= Beginning of Section =

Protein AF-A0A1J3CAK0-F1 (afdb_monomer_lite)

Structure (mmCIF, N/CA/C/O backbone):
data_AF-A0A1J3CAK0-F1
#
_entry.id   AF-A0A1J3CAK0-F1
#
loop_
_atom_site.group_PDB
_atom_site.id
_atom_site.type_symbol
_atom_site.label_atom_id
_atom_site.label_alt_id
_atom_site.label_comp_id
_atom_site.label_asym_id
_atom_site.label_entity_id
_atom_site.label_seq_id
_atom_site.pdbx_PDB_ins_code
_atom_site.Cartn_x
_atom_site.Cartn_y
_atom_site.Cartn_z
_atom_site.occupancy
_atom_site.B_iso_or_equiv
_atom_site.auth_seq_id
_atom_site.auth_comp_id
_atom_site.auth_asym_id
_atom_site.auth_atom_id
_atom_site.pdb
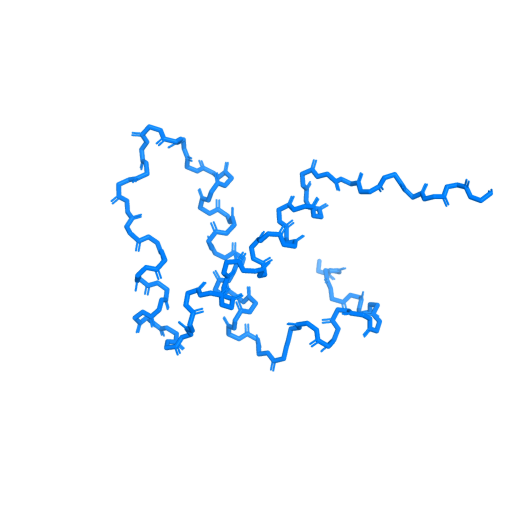x_PDB_model_num
ATOM 1 N N . MET A 1 1 ? -10.781 3.792 -18.532 1.00 48.41 1 MET A N 1
ATOM 2 C CA . MET A 1 1 ? -9.383 3.647 -18.982 1.00 48.41 1 MET A CA 1
ATOM 3 C C . MET A 1 1 ? -8.958 4.999 -19.541 1.00 48.41 1 MET A C 1
ATOM 5 O O . MET A 1 1 ? -8.937 5.136 -20.745 1.00 48.41 1 MET A O 1
ATOM 9 N N . ASP A 1 2 ? -8.700 5.978 -18.658 1.00 50.00 2 ASP A N 1
ATOM 10 C CA . ASP A 1 
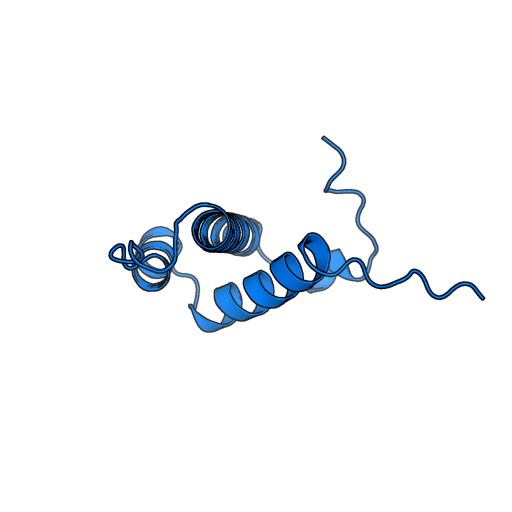2 ? -8.248 7.352 -18.994 1.00 50.00 2 ASP A CA 1
ATOM 11 C C . ASP A 1 2 ? -7.474 7.998 -17.817 1.00 50.00 2 ASP A C 1
ATOM 13 O O . ASP A 1 2 ? -7.408 9.212 -17.672 1.00 50.00 2 ASP A O 1
ATOM 17 N N . LEU A 1 3 ? -6.877 7.188 -16.932 1.00 51.22 3 LEU A N 1
ATOM 18 C CA . LEU A 1 3 ? -6.027 7.690 -15.833 1.00 51.22 3 LEU A CA 1
ATOM 19 C C . LEU A 1 3 ? -4.585 7.995 -16.288 1.00 51.22 3 LEU A C 1
ATOM 21 O O . LEU A 1 3 ? -3.764 8.406 -15.479 1.00 51.22 3 LEU A O 1
ATOM 25 N N . LEU A 1 4 ? -4.290 7.777 -17.575 1.00 50.84 4 LEU A N 1
ATOM 26 C CA . LEU A 1 4 ? -2.966 7.890 -18.197 1.00 50.84 4 LEU A CA 1
ATOM 27 C C . LEU A 1 4 ? -2.876 9.050 -19.200 1.00 50.84 4 LEU A C 1
ATOM 29 O O . LEU A 1 4 ? -2.007 9.042 -20.067 1.00 50.84 4 LEU A O 1
ATOM 33 N N . TYR A 1 5 ? -3.768 10.042 -19.125 1.00 50.25 5 TYR A N 1
ATOM 34 C CA . TYR A 1 5 ? -3.527 11.299 -19.835 1.00 50.25 5 TYR A CA 1
ATOM 35 C C . TYR A 1 5 ? -2.439 12.062 -19.086 1
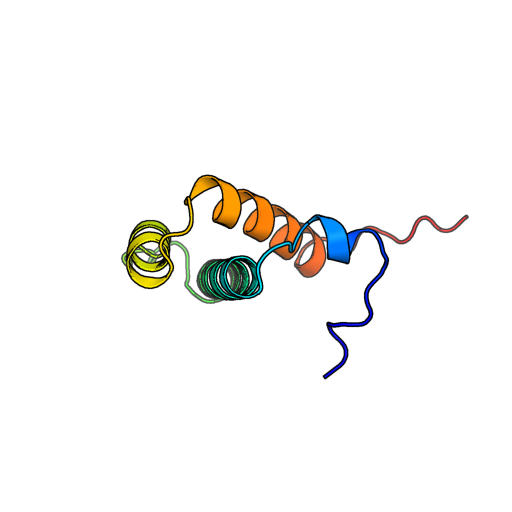.00 50.25 5 TYR A C 1
ATOM 37 O O . TYR A 1 5 ? -2.699 12.845 -18.172 1.00 50.25 5 TYR A O 1
ATOM 45 N N . GLU A 1 6 ? -1.206 
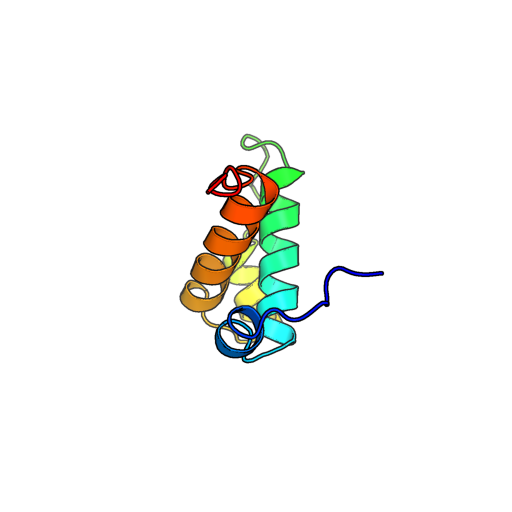11.736 -19.455 1.00 53.53 6 GLU A N 1
ATOM 46 C CA . GLU A 1 6 ? 0.019 12.336 -18.962 1.00 53.53 6 GLU A CA 1
ATOM 47 C C . GLU A 1 6 ? -0.051 13.857 -19.119 1.00 53.53 6 GLU A C 1
ATOM 49 O O . GLU A 1 6 ? 0.097 14.411 -20.208 1.00 53.53 6 GLU A O 1
ATOM 54 N N . LYS A 1 7 ? -0.276 14.551 -18.002 1.00 53.34 7 LYS A N 1
ATOM 55 C CA . LYS A 1 7 ? 0.301 15.882 -17.828 1.00 53.34 7 LYS A CA 1
ATOM 56 C C . LYS A 1 7 ? 1.788 15.651 -17.614 1.00 53.34 7 LYS A C 1
ATOM 58 O O . LYS A 1 7 ? 2.138 14.823 -16.780 1.00 53.34 7 LYS A O 1
ATOM 63 N N . GLU A 1 8 ? 2.639 16.371 -18.331 1.00 51.06 8
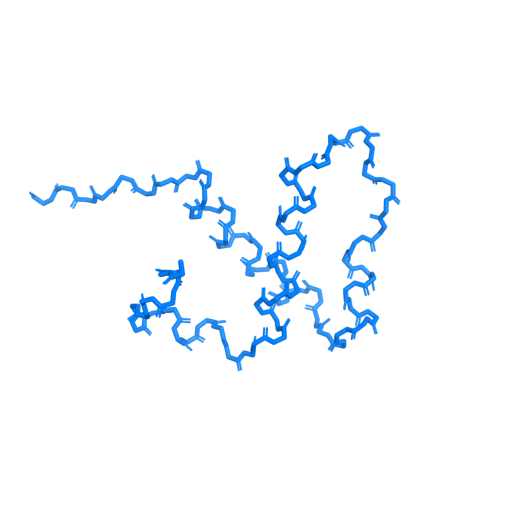 GLU A N 1
ATOM 64 C CA . GLU A 1 8 ? 4.106 16.213 -18.340 1.00 51.06 8 GLU A CA 1
ATOM 65 C C . GLU A 1 8 ? 4.752 16.219 -16.932 1.00 51.06 8 GLU A C 1
ATOM 67 O O . GLU A 1 8 ? 5.850 15.704 -16.744 1.00 51.06 8 GLU A O 1
ATOM 72 N N . GLU A 1 9 ? 4.047 16.712 -15.907 1.00 47.81 9 GLU A N 1
ATOM 73 C CA . GLU A 1 9 ? 4.468 16.634 -14.500 1.00 47.81 9 GLU A CA 1
ATOM 74 C C . GLU A 1 9 ? 4.321 15.238 -13.862 1.00 47.81 9 GLU A C 1
ATOM 76 O O . GLU A 1 9 ? 5.048 14.899 -12.930 1.00 47.81 9 GLU A O 1
ATOM 81 N N . THR A 1 10 ? 3.411 14.396 -14.361 1.00 49.91 10 THR A N 1
ATOM 82 C CA . THR A 1 10 ? 3.225 13.013 -13.885 1.00 49.91 10 THR A CA 1
ATOM 83 C C . THR A 1 10 ? 4.314 12.075 -14.406 1.00 49.91 10 THR A C 1
ATOM 85 O O . THR A 1 10 ? 4.788 11.213 -13.668 1.00 49.91 10 THR A O 1
ATOM 88 N N . SER A 1 11 ? 4.802 12.299 -15.625 1.00 51.25 11 SER A N 1
ATOM 89 C CA . SER A 1 11 ? 5.831 11.484 -16.282 1.00 51.25 11 SER A CA 1
ATOM 90 C C . SER A 1 11 ? 7.173 11.488 -15.534 1.00 51.25 11 SER A C 1
ATOM 92 O O . SER A 1 11 ? 7.914 10.508 -15.578 1.00 51.25 11 SER A O 1
ATOM 94 N N . LEU A 1 12 ? 7.483 12.578 -14.818 1.00 48.31 12 LEU A N 1
ATOM 95 C CA . LEU A 1 12 ? 8.724 12.729 -14.049 1.00 48.31 12 LEU A CA 1
ATOM 96 C C . LEU A 1 12 ? 8.652 12.069 -12.659 1.00 48.31 12 LEU A C 1
ATOM 98 O O . LEU A 1 12 ? 9.665 11.637 -12.121 1.00 48.31 12 LEU A O 1
ATOM 102 N N . VAL A 1 13 ? 7.462 11.977 -12.060 1.00 53.22 13 VAL A N 1
ATOM 103 C CA . VAL A 1 13 ? 7.280 11.435 -10.699 1.00 53.22 13 VAL A CA 1
ATOM 104 C C . VAL A 1 13 ? 7.133 9.905 -10.715 1.00 53.22 13 VAL A C 1
ATOM 106 O O . VAL A 1 13 ? 7.525 9.233 -9.762 1.00 53.22 13 VAL A O 1
ATOM 109 N N . TYR A 1 14 ? 6.658 9.320 -11.821 1.00 57.00 14 TYR A N 1
ATOM 110 C CA . TYR A 1 14 ? 6.411 7.878 -11.959 1.00 57.00 14 TYR A CA 1
ATOM 111 C C . TYR A 1 14 ? 7.470 7.154 -12.807 1.00 57.00 14 TYR A C 1
ATOM 113 O O . TYR A 1 14 ? 7.140 6.355 -13.681 1.00 57.00 14 TYR A O 1
ATOM 121 N N . HIS A 1 15 ? 8.758 7.373 -12.522 1.00 63.59 15 HIS A N 1
ATOM 122 C CA . HIS A 1 15 ? 9.884 6.759 -13.250 1.00 63.59 15 HIS A CA 1
ATOM 123 C C . HIS A 1 15 ? 9.878 5.211 -13.303 1.00 63.59 15 HIS A C 1
ATOM 125 O O . HIS A 1 15 ? 10.659 4.614 -14.045 1.00 63.59 15 HIS A O 1
ATOM 131 N N . SER A 1 16 ? 9.011 4.529 -12.544 1.00 78.38 16 SER A N 1
ATOM 132 C CA . SER A 1 16 ? 8.850 3.077 -12.591 1.00 78.38 16 SER A CA 1
ATOM 133 C C . SER A 1 16 ? 7.383 2.659 -12.475 1.00 78.38 16 SER A C 1
ATOM 135 O O . SER A 1 16 ? 6.729 2.919 -11.464 1.00 78.38 16 SER A O 1
ATOM 137 N N . SER A 1 17 ? 6.896 1.916 -13.475 1.00 84.12 17 SER A N 1
ATOM 138 C CA . SER A 1 17 ? 5.555 1.309 -13.485 1.00 84.12 17 SER A CA 1
ATOM 139 C C . SER A 1 17 ? 5.292 0.436 -12.252 1.00 84.12 17 SER A C 1
ATOM 141 O O . SER A 1 17 ? 4.185 0.433 -11.715 1.00 84.12 17 SER A O 1
ATOM 143 N N . THR A 1 18 ? 6.322 -0.249 -11.748 1.00 89.94 18 THR A N 1
ATOM 144 C CA . THR A 1 18 ? 6.255 -1.052 -10.522 1.00 89.94 18 THR A CA 1
ATOM 145 C C . THR A 1 18 ? 6.045 -0.195 -9.274 1.00 89.94 18 THR A C 1
ATOM 147 O O . THR A 1 18 ? 5.250 -0.575 -8.419 1.00 89.94 18 THR A O 1
ATOM 150 N N . SER A 1 19 ? 6.718 0.959 -9.166 1.00 89.62 19 SER A N 1
ATOM 151 C CA . SER A 1 19 ? 6.540 1.881 -8.031 1.00 89.62 19 SER A CA 1
ATOM 152 C C . SER A 1 19 ? 5.123 2.446 -8.007 1.00 89.62 19 SER A C 1
ATOM 154 O O . SER A 1 19 ? 4.473 2.433 -6.967 1.00 89.62 19 SER A O 1
ATOM 156 N N . LEU A 1 20 ? 4.600 2.851 -9.168 1.00 90.19 20 LEU A N 1
ATOM 157 C CA . LEU A 1 20 ? 3.224 3.331 -9.283 1.00 90.19 20 LEU A CA 1
ATOM 158 C C . LEU A 1 20 ? 2.207 2.247 -8.889 1.00 90.19 20 LEU A C 1
ATOM 160 O O . LEU A 1 20 ? 1.310 2.509 -8.090 1.00 90.19 20 LEU A O 1
ATOM 164 N N . ALA A 1 21 ? 2.354 1.022 -9.402 1.00 92.75 21 ALA A N 1
ATOM 165 C CA . ALA A 1 21 ? 1.459 -0.085 -9.062 1.00 92.75 21 ALA A CA 1
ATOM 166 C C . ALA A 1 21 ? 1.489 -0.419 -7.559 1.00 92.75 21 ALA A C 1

= End of Section =

### [Task directions]
Would you please repeat only the lines above, beginning at the one that has "ATOM 58 O O" and stopping after the one that has "ATOM 74 C C", exactly and with no pictures?

### [Solution]
ATOM 58 O O . LYS A 1 7 ? 2.138 14.823 -16.780 1.00 53.34 7 LYS A O 1
ATOM 63 N N . GLU A 1 8 ? 2.639 16.371 -18.331 1.00 51.06 8
 GLU A N 1
ATOM 64 C CA . GLU A 1 8 ? 4.106 16.213 -18.340 1.00 51.06 8 GLU A CA 1
ATOM 65 C C . GLU A 1 8 ? 4.752 16.219 -16.932 1.00 51.06 8 GLU A C 1
ATOM 67 O O . GLU A 1 8 ? 5.850 15.704 -16.744 1.00 51.06 8 GLU A O 1
ATOM 72 N N . GLU A 1 9 ? 4.047 16.712 -15.907 1.00 47.81 9 GLU A N 1
ATOM 73 C CA . GLU A 1 9 ? 4.468 16.634 -14.500 1.00 47.81 9 GLU A CA 1
ATOM 74 C C . GLU A 1 9 ? 4.321 15.238 -13.862 1.00 47.81 9 GLU A C 1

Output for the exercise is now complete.